Parlament
Gesetz zur Cannabis-Freigabe soll noch vor der Sommerpause gestimmt werden
Cannabis für den Freizeitgebrauch soll noch vor der Sommerpause des Parlaments zur Abstimmung vorgelegt werden. Kurz vor dem Ende der laufenden Legislatur will die Regierung damit einen der zentralen Punkte des Koalitionsvertrags noch umsetzen. Das geht aus einer Mitteilung der Justizkommission des Parlaments hervor.

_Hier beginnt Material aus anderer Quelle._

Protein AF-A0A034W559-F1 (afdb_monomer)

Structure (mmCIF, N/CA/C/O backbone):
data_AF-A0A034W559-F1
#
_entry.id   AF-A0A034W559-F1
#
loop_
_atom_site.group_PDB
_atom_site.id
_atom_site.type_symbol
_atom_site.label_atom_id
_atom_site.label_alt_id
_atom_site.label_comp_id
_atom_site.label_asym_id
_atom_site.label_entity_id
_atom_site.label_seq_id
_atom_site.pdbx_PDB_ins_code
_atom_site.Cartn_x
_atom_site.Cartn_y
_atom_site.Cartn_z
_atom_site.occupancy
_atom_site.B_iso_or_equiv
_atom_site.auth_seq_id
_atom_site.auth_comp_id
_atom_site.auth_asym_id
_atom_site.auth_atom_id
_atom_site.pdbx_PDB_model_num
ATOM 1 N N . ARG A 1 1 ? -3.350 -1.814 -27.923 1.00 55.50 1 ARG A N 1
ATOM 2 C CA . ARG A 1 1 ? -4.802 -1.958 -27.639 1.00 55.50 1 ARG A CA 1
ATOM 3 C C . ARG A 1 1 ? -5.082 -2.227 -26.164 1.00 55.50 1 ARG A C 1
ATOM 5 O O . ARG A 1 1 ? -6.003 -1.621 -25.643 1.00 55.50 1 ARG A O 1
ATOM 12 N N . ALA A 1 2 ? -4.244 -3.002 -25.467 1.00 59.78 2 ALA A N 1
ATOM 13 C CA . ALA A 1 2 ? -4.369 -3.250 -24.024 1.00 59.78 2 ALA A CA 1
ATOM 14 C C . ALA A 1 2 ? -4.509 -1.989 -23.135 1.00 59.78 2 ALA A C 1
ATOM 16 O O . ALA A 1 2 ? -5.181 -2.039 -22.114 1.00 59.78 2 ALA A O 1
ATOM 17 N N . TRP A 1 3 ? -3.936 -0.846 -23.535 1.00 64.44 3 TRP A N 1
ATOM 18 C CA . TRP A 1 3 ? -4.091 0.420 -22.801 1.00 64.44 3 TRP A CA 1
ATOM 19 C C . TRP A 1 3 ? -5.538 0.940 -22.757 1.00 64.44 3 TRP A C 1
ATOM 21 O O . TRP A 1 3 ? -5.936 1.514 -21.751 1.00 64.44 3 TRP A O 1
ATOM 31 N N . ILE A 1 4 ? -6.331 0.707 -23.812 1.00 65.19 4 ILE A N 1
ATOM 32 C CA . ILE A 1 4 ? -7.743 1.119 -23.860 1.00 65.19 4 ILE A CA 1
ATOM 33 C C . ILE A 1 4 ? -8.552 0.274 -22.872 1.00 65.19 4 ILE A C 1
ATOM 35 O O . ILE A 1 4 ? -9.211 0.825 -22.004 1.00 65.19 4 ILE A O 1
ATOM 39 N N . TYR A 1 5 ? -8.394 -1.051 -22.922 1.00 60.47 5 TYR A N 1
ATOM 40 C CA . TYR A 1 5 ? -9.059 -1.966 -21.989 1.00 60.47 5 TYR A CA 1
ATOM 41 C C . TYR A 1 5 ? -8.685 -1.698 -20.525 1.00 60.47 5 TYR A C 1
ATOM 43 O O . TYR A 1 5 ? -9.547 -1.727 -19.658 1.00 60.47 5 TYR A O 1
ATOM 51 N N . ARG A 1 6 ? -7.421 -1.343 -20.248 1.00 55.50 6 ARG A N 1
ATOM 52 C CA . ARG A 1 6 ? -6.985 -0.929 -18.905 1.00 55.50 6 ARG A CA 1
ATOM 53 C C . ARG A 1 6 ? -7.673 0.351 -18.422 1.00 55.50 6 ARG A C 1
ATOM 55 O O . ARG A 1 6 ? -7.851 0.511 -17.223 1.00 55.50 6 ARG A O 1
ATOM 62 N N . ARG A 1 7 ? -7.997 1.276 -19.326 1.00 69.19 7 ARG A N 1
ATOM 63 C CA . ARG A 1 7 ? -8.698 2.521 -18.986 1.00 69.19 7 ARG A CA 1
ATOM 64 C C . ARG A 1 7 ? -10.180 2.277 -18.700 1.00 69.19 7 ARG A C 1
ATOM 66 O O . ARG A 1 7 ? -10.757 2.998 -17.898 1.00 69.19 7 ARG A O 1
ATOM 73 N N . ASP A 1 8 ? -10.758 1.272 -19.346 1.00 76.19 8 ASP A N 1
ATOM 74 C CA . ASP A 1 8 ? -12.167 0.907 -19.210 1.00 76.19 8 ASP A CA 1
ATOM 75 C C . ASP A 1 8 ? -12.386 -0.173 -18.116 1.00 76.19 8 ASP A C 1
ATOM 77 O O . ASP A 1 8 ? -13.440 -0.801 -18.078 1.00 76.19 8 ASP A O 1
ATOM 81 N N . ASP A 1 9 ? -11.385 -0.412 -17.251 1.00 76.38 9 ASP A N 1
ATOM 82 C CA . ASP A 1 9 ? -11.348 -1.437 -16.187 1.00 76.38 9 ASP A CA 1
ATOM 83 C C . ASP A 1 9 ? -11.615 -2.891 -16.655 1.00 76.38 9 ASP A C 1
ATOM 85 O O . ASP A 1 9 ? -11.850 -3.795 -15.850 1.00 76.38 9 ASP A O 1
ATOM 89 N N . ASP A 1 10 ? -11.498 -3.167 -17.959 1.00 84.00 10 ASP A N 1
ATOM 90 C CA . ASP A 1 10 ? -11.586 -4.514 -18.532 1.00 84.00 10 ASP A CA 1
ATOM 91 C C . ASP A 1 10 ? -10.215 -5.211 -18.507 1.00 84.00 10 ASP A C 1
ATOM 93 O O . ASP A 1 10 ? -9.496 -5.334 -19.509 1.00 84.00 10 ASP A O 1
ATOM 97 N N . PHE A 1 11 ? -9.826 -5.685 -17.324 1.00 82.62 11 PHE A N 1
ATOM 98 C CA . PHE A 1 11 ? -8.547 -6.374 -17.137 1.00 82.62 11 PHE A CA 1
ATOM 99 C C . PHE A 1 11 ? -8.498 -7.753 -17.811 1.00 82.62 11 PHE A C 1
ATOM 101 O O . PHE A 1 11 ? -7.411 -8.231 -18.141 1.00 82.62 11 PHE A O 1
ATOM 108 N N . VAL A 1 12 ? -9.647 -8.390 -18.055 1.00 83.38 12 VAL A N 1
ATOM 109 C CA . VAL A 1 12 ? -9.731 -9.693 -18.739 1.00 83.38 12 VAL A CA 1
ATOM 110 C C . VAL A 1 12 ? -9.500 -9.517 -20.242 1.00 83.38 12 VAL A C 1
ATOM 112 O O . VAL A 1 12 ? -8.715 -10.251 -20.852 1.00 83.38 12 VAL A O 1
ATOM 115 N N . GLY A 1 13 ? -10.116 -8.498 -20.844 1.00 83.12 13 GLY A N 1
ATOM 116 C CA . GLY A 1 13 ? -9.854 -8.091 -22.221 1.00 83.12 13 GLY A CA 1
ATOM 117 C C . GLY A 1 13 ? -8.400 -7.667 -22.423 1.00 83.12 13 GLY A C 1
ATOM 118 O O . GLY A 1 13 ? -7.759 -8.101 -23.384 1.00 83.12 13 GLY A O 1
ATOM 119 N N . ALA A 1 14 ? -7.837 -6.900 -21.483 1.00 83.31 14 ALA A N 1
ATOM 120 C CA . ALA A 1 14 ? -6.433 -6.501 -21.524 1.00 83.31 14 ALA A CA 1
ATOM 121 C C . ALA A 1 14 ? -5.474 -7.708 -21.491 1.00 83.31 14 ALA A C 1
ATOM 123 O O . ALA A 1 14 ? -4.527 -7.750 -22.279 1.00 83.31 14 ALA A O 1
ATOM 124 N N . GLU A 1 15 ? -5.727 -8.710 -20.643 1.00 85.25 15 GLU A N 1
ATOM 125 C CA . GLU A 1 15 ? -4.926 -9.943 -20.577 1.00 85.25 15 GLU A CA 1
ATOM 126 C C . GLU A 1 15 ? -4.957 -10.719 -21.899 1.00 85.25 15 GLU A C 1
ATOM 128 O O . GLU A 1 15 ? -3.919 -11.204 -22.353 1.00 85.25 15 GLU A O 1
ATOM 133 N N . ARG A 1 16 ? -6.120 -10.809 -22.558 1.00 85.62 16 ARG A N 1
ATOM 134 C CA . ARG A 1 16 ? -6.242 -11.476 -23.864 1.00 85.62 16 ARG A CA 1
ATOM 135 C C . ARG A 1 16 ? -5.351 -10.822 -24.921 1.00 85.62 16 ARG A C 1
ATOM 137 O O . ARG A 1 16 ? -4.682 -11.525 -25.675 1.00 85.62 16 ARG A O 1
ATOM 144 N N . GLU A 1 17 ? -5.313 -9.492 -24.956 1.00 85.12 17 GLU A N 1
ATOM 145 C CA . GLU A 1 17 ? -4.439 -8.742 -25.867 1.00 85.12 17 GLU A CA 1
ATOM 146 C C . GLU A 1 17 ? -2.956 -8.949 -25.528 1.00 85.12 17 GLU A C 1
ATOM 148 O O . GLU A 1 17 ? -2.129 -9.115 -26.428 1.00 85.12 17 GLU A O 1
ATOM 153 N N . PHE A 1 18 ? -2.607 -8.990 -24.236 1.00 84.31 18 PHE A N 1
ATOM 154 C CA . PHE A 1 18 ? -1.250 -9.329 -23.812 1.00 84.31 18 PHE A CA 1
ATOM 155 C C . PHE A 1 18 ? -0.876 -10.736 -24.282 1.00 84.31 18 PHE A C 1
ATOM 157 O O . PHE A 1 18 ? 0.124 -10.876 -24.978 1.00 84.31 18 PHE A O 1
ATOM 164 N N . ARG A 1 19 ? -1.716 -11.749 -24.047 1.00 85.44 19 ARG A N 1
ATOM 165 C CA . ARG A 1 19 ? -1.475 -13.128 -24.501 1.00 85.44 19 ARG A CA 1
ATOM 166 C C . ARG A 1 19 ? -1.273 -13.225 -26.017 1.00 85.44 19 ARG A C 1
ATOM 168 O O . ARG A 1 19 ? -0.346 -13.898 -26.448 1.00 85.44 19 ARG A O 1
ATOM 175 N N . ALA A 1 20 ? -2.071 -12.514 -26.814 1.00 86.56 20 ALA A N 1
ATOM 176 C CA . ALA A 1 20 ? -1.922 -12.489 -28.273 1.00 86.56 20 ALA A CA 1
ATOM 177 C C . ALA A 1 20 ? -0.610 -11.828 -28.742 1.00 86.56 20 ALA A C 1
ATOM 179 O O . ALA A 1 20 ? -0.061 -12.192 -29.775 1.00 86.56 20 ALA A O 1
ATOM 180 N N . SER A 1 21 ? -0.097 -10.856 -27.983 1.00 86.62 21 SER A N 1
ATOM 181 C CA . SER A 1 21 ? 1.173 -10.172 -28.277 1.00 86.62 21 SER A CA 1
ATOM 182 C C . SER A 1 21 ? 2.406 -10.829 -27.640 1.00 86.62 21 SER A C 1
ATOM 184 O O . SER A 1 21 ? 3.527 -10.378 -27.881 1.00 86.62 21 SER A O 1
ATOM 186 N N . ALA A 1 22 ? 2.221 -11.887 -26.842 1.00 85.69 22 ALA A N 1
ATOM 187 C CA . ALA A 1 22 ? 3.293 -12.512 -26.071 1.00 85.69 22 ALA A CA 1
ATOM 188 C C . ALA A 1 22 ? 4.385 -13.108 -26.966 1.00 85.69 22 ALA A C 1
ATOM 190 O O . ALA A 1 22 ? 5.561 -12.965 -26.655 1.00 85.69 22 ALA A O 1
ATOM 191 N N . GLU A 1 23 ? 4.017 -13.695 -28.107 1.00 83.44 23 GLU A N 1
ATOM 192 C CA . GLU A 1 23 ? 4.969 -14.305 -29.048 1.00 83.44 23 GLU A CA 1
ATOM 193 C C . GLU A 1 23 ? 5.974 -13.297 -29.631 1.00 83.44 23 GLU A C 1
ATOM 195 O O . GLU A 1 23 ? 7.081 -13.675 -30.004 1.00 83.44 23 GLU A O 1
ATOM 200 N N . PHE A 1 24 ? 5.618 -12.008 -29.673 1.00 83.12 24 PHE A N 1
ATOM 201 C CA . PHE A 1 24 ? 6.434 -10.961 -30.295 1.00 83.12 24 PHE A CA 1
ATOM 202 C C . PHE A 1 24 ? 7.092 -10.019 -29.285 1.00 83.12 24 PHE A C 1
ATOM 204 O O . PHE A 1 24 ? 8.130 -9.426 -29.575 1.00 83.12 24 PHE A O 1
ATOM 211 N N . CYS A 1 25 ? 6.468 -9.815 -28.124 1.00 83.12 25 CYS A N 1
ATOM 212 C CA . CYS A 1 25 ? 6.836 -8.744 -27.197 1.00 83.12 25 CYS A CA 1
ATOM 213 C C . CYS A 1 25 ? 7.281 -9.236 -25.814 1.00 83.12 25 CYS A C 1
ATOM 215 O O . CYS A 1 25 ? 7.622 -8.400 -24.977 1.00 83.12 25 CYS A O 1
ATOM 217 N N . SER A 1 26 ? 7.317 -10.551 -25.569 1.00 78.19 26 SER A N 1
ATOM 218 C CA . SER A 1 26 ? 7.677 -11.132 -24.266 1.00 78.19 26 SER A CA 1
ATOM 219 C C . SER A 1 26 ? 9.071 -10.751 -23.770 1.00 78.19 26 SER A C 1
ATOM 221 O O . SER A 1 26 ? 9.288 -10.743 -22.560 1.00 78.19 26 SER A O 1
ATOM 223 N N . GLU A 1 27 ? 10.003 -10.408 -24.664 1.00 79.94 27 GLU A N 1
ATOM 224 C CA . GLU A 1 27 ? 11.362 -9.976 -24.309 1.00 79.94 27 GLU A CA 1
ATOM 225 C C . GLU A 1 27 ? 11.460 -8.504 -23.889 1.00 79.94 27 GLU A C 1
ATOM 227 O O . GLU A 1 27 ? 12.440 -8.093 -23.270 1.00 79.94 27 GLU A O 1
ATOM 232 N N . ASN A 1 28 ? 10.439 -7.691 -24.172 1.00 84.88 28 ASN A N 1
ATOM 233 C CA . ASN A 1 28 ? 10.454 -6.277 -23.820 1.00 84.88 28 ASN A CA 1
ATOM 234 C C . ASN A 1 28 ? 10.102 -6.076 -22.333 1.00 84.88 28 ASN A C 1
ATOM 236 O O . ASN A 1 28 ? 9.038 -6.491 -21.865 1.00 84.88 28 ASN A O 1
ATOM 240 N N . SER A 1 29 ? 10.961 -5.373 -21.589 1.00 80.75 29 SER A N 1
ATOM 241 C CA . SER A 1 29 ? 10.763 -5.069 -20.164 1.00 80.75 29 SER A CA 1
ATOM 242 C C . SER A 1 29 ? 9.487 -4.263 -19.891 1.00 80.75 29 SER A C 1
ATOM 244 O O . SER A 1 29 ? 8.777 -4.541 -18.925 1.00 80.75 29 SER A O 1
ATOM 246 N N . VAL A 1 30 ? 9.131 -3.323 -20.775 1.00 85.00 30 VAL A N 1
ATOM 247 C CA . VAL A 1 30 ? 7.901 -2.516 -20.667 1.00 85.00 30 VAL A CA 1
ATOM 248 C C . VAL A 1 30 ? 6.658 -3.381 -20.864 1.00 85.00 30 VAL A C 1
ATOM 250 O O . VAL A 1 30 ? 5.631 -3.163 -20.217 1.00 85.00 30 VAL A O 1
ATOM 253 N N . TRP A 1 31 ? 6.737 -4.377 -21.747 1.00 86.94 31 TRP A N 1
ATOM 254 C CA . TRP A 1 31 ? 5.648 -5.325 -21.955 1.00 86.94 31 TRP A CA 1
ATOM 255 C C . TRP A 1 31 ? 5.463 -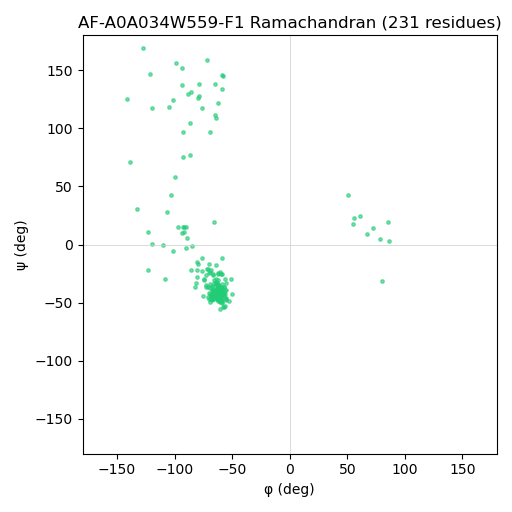6.211 -20.720 1.00 86.94 31 TRP A C 1
ATOM 257 O O . TRP A 1 31 ? 4.346 -6.293 -20.213 1.00 86.94 31 TRP A O 1
ATOM 267 N N . ARG A 1 32 ? 6.553 -6.777 -20.172 1.00 85.31 32 ARG A N 1
ATOM 268 C CA . ARG A 1 32 ? 6.520 -7.602 -18.946 1.00 85.31 32 ARG A CA 1
ATOM 269 C C . ARG A 1 32 ? 5.918 -6.840 -17.766 1.00 85.31 32 ARG A C 1
ATOM 271 O O . ARG A 1 32 ? 5.048 -7.361 -17.076 1.00 85.31 32 ARG A O 1
ATOM 278 N N . LEU A 1 33 ? 6.325 -5.585 -17.580 1.00 86.50 33 LEU A N 1
ATOM 279 C CA . LEU A 1 33 ? 5.824 -4.720 -16.512 1.00 86.50 33 LEU A CA 1
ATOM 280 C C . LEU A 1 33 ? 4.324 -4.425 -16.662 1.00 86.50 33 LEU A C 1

Grün ist die Hoffnung: Die ursprünglich vorgesehene Legalisierung von Verkaufsstellen für Cannabis-Produkte ist langfristig verschoben Foto: AFP
„Ich habe meinen Text zum Gesetz fertig“, bestätigte die Berichterstatterin Josée Lorsché am Donnerstag auf Anfrage des Tageblatt. Am Vortag war der Entwurf für das Gesetz Nummer 8033 abschließend zwischen den Abgeordneten des Justizausschusses und der Justizministerin diskutiert worden.
Das neue Gesetz würde es erlauben, pro Haushalt bis zu vier Pflanzen anzubauen. In seinem Gutachten zum Gesetz habe der Staatsrat bemängelt, dass die Definition des Haushalts problematisch werde, wenn es etwa darum geht, Wohngemeinschaften einzuschätzen.
Das Gesetz würde eine Geldstrafe von 25 bis 500 Euro vorsehen, wenn eine Person an einem anderen Ort als zu Hause konsumiert. Zudem dürfte das „Gras“ auch nicht im öffentlichen Raum transportiert werden. Wer es trotzdem dabei hat, kann froh sein, wenn es weniger als drei Gramm sind: Ab dieser Grenze wird man als mutmaßlicher Drogendealer angesehen.
Die eher strenge Ausrichtung des Gesetzentwurfes, der deutlich weniger umfangreich ist als das, was einmal im Koalitionsvertrag stand, hat dem Vorhaben vielfach Kritik eingebracht.